Subject: Re: Possible serious bug in NetBSD-1.6.1_RC2
To: Brian Buhrow <buhrow@lothlorien.nfbcal.org>
From: Manuel Bouyer <bouyer@antioche.eu.org>
List: tech-kern
Date: 04/08/2003 22:58:31
On Tue, Apr 08, 2003 at 12:17:09AM -0700, Brian Buhrow wrote:
> Hello folks. I find it very curious that no one else is seeing the
> same problems I am with NetBSD-1.6X. I've narrowed things down to 2
> problems:
>
> 1. Periodically, usually during heavy i/o activity, the machine panics
> with a uvm_fault indicating an invalid page table.
>
> 2. The machine hangs with one or more processes in "flt_pmfail[12]".
>
> In response to Greg's discovery that paging to a raid5 swap area
> causes hangs, I changed my configuration to only swap and page to a single
> disk. This change does not change the behavior of my machine at all. Once
> it begins using the paging area on the disk, it won't be long until a hang
> occurs.
Hum, I have some systems which are paging a lot, and don't have any problems
with them. I've got one crashing during a crash test, but it has
ran for 12 hours at a load average of about 300, with ram+swap full at 99.99%
(new process creation was balanced with the system killing processes because
it was out of swap). I don't remember the details but the crash was probably
related to one of the problems left with ram resources shortage (it was
a panic, not a uvm_fault). Not something to worry in normal use.
>
> I've captured several core files from this hanging process, and would
> be happy to provide details for anyone who might be able to help shed light
> on the problem.
>
> I've captured core files which demonstrate both problems, and am
> willing to try and troubleshoot this problem further if anyone can provide
> guidence. I have 1.6.1 sources as of April 4, 2003 and I have a full
> symbol table copy of the kernel ready to trace with gdb, ps, vmstat, or
> what ever.
>
> Right now, the machine will not stay up more than 24 hours, and,
> usually, it crashes due to one of the problems within twelve hours of a
> restart.
> I'm usually pretty good at tracking down problems, but this one seems
> pretty thorney, and, I confess, I'm getting pretty frustrated. Would
> someone be willing to help me troubleshoot this problem further? I'm happy
> to provide any details, images, moral support, free beer, what ever. I've
> been using NetBSD for 10 years, and, in fact, this machine is supposed to
> be replacing my ancient NetBSD 0.9A system, but so far, that server is
> still more reliable than this shiny new 1.6.1 system.

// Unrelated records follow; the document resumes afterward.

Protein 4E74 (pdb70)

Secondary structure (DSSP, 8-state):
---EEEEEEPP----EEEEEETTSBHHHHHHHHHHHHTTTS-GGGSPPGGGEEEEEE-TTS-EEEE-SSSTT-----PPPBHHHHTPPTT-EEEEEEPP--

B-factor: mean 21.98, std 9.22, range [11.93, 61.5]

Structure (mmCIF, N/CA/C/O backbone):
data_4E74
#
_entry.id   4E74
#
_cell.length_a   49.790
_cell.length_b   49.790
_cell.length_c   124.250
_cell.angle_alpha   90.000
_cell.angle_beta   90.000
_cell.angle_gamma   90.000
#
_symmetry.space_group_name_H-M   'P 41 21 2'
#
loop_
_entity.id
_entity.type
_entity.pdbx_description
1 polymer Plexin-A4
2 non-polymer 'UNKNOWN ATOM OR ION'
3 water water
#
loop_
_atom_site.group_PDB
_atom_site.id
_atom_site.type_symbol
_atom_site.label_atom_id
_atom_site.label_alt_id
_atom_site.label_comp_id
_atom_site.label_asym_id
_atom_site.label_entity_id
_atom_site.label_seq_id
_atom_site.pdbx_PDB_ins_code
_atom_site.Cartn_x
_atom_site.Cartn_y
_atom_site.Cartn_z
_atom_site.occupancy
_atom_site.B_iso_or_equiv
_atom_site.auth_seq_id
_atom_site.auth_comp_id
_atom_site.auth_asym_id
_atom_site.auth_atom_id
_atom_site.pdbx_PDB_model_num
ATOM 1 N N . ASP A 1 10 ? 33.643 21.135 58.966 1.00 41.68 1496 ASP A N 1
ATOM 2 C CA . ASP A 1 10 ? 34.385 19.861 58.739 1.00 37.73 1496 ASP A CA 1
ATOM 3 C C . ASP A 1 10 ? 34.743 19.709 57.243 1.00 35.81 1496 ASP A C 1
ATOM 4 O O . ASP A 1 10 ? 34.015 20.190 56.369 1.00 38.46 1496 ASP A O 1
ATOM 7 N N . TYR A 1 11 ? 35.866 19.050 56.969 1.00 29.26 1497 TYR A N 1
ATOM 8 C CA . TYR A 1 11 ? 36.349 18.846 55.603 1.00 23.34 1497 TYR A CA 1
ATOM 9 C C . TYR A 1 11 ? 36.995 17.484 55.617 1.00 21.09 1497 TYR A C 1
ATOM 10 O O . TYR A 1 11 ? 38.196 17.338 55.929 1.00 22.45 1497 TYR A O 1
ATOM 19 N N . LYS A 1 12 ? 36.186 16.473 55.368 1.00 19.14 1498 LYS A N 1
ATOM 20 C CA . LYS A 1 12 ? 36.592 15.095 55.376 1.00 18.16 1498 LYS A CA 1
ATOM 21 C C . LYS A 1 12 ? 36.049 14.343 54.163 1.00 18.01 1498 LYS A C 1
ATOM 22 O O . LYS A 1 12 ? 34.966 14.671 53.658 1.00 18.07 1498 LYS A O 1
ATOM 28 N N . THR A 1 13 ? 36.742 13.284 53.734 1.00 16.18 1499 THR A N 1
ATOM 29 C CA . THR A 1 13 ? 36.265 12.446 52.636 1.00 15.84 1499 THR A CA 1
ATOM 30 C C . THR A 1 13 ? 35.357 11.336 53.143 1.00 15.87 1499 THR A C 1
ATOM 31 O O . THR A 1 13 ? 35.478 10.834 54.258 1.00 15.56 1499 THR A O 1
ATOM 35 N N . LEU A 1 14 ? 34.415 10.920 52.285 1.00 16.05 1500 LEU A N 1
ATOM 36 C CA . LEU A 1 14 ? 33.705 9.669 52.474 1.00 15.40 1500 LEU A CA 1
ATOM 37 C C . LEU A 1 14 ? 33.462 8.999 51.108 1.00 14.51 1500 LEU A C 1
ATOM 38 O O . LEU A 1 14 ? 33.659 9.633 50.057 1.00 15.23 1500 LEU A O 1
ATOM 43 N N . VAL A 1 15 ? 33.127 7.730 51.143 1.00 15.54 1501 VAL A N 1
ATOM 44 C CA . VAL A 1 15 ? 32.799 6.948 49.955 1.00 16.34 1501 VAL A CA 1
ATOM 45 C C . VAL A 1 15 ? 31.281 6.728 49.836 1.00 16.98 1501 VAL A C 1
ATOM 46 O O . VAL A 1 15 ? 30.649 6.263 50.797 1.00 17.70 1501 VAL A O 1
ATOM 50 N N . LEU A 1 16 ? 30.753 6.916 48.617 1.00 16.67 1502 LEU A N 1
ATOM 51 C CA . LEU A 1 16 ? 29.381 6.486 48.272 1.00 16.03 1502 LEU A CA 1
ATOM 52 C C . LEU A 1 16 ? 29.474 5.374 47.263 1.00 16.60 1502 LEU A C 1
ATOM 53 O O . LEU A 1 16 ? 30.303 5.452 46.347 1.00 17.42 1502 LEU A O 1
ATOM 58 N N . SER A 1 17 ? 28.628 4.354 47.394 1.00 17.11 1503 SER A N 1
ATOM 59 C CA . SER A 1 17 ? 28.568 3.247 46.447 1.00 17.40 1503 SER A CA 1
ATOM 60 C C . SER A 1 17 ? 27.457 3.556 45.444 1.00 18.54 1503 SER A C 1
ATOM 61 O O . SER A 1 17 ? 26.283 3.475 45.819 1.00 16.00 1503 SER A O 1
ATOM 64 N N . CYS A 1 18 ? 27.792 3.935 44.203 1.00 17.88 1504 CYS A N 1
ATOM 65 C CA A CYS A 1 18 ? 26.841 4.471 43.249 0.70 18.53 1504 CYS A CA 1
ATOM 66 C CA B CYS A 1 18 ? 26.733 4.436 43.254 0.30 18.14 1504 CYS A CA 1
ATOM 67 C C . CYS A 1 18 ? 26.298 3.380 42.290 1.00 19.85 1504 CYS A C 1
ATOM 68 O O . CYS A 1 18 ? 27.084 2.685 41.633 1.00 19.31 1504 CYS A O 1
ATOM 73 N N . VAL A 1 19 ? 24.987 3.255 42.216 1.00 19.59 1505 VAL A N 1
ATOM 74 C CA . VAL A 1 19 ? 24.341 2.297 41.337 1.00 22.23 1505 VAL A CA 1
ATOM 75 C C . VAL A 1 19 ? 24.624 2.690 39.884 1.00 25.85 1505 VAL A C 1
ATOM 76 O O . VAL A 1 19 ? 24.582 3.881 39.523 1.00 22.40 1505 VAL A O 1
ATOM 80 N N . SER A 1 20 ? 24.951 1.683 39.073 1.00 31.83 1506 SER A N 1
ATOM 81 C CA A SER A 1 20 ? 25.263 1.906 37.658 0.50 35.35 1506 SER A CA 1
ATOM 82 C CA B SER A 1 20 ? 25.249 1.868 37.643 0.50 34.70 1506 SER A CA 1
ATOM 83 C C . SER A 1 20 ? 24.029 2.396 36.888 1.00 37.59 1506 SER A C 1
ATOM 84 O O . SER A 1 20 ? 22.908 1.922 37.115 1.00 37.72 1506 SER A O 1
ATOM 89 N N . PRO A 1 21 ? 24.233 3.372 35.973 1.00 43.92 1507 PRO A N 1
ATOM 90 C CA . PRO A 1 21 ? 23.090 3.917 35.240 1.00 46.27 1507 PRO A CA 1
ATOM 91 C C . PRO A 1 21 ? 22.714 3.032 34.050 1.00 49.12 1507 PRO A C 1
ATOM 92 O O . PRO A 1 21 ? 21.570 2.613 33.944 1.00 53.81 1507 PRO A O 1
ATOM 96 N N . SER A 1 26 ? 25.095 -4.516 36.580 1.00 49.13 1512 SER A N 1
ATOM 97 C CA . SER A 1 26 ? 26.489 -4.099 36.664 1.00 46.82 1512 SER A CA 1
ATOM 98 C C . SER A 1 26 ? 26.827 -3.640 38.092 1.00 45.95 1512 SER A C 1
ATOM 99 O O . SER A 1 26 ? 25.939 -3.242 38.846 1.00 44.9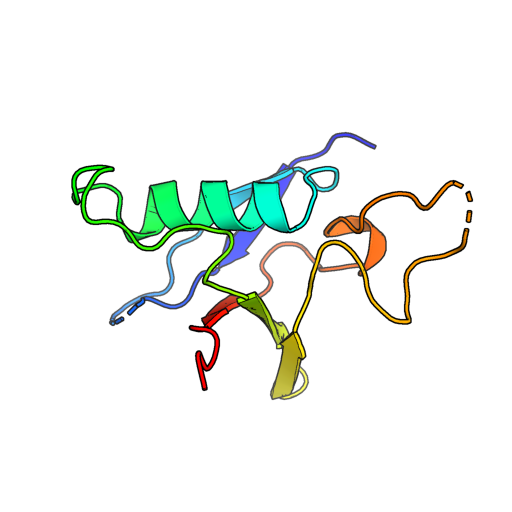1 1512 SER A O 1
ATOM 101 N N . PRO A 1 27 ? 28.118 -3.693 38.469 1.00 43.13 1513 PRO A N 1
ATOM 102 C CA . PRO A 1 27 ? 28.456 -3.430 39.865 1.00 39.97 1513 PRO A CA 1
ATOM 103 C C . PRO A 1 27 ? 28.339 -1.953 40.250 1.00 35.01 1513 PRO A C 1
ATOM 104 O O . PRO A 1 27 ? 28.447 -1.057 39.396 1.00 31.61 1513 PRO A O 1
ATOM 108 N N . GLU A 1 28 ? 28.120 -1.716 41.536 1.00 32.01 1514 GLU A N 1
ATOM 109 C CA . GLU A 1 28 ? 28.188 -0.360 42.074 1.00 28.32 1514 GLU A CA 1
ATOM 110 C C . GLU A 1 28 ? 29.609 0.188 41.976 1.00 27.42 1514 GLU A C 1
ATOM 111 O O . GLU A 1 28 ? 30.584 -0.575 42.020 1.00 31.03 1514 GLU A O 1
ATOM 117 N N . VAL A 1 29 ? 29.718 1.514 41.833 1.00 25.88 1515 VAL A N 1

Can you give more details about the hardware, and also on what the machine is
doing ? Obviously it's not a but which is triggererd in common use.
Also, did you consider a hardware problem ? Do you have another machine
to test in the same workload ?
--
Manuel Bouyer <bouyer@antioche.eu.org>
NetBSD: 24 ans d'experience feront toujours la difference
--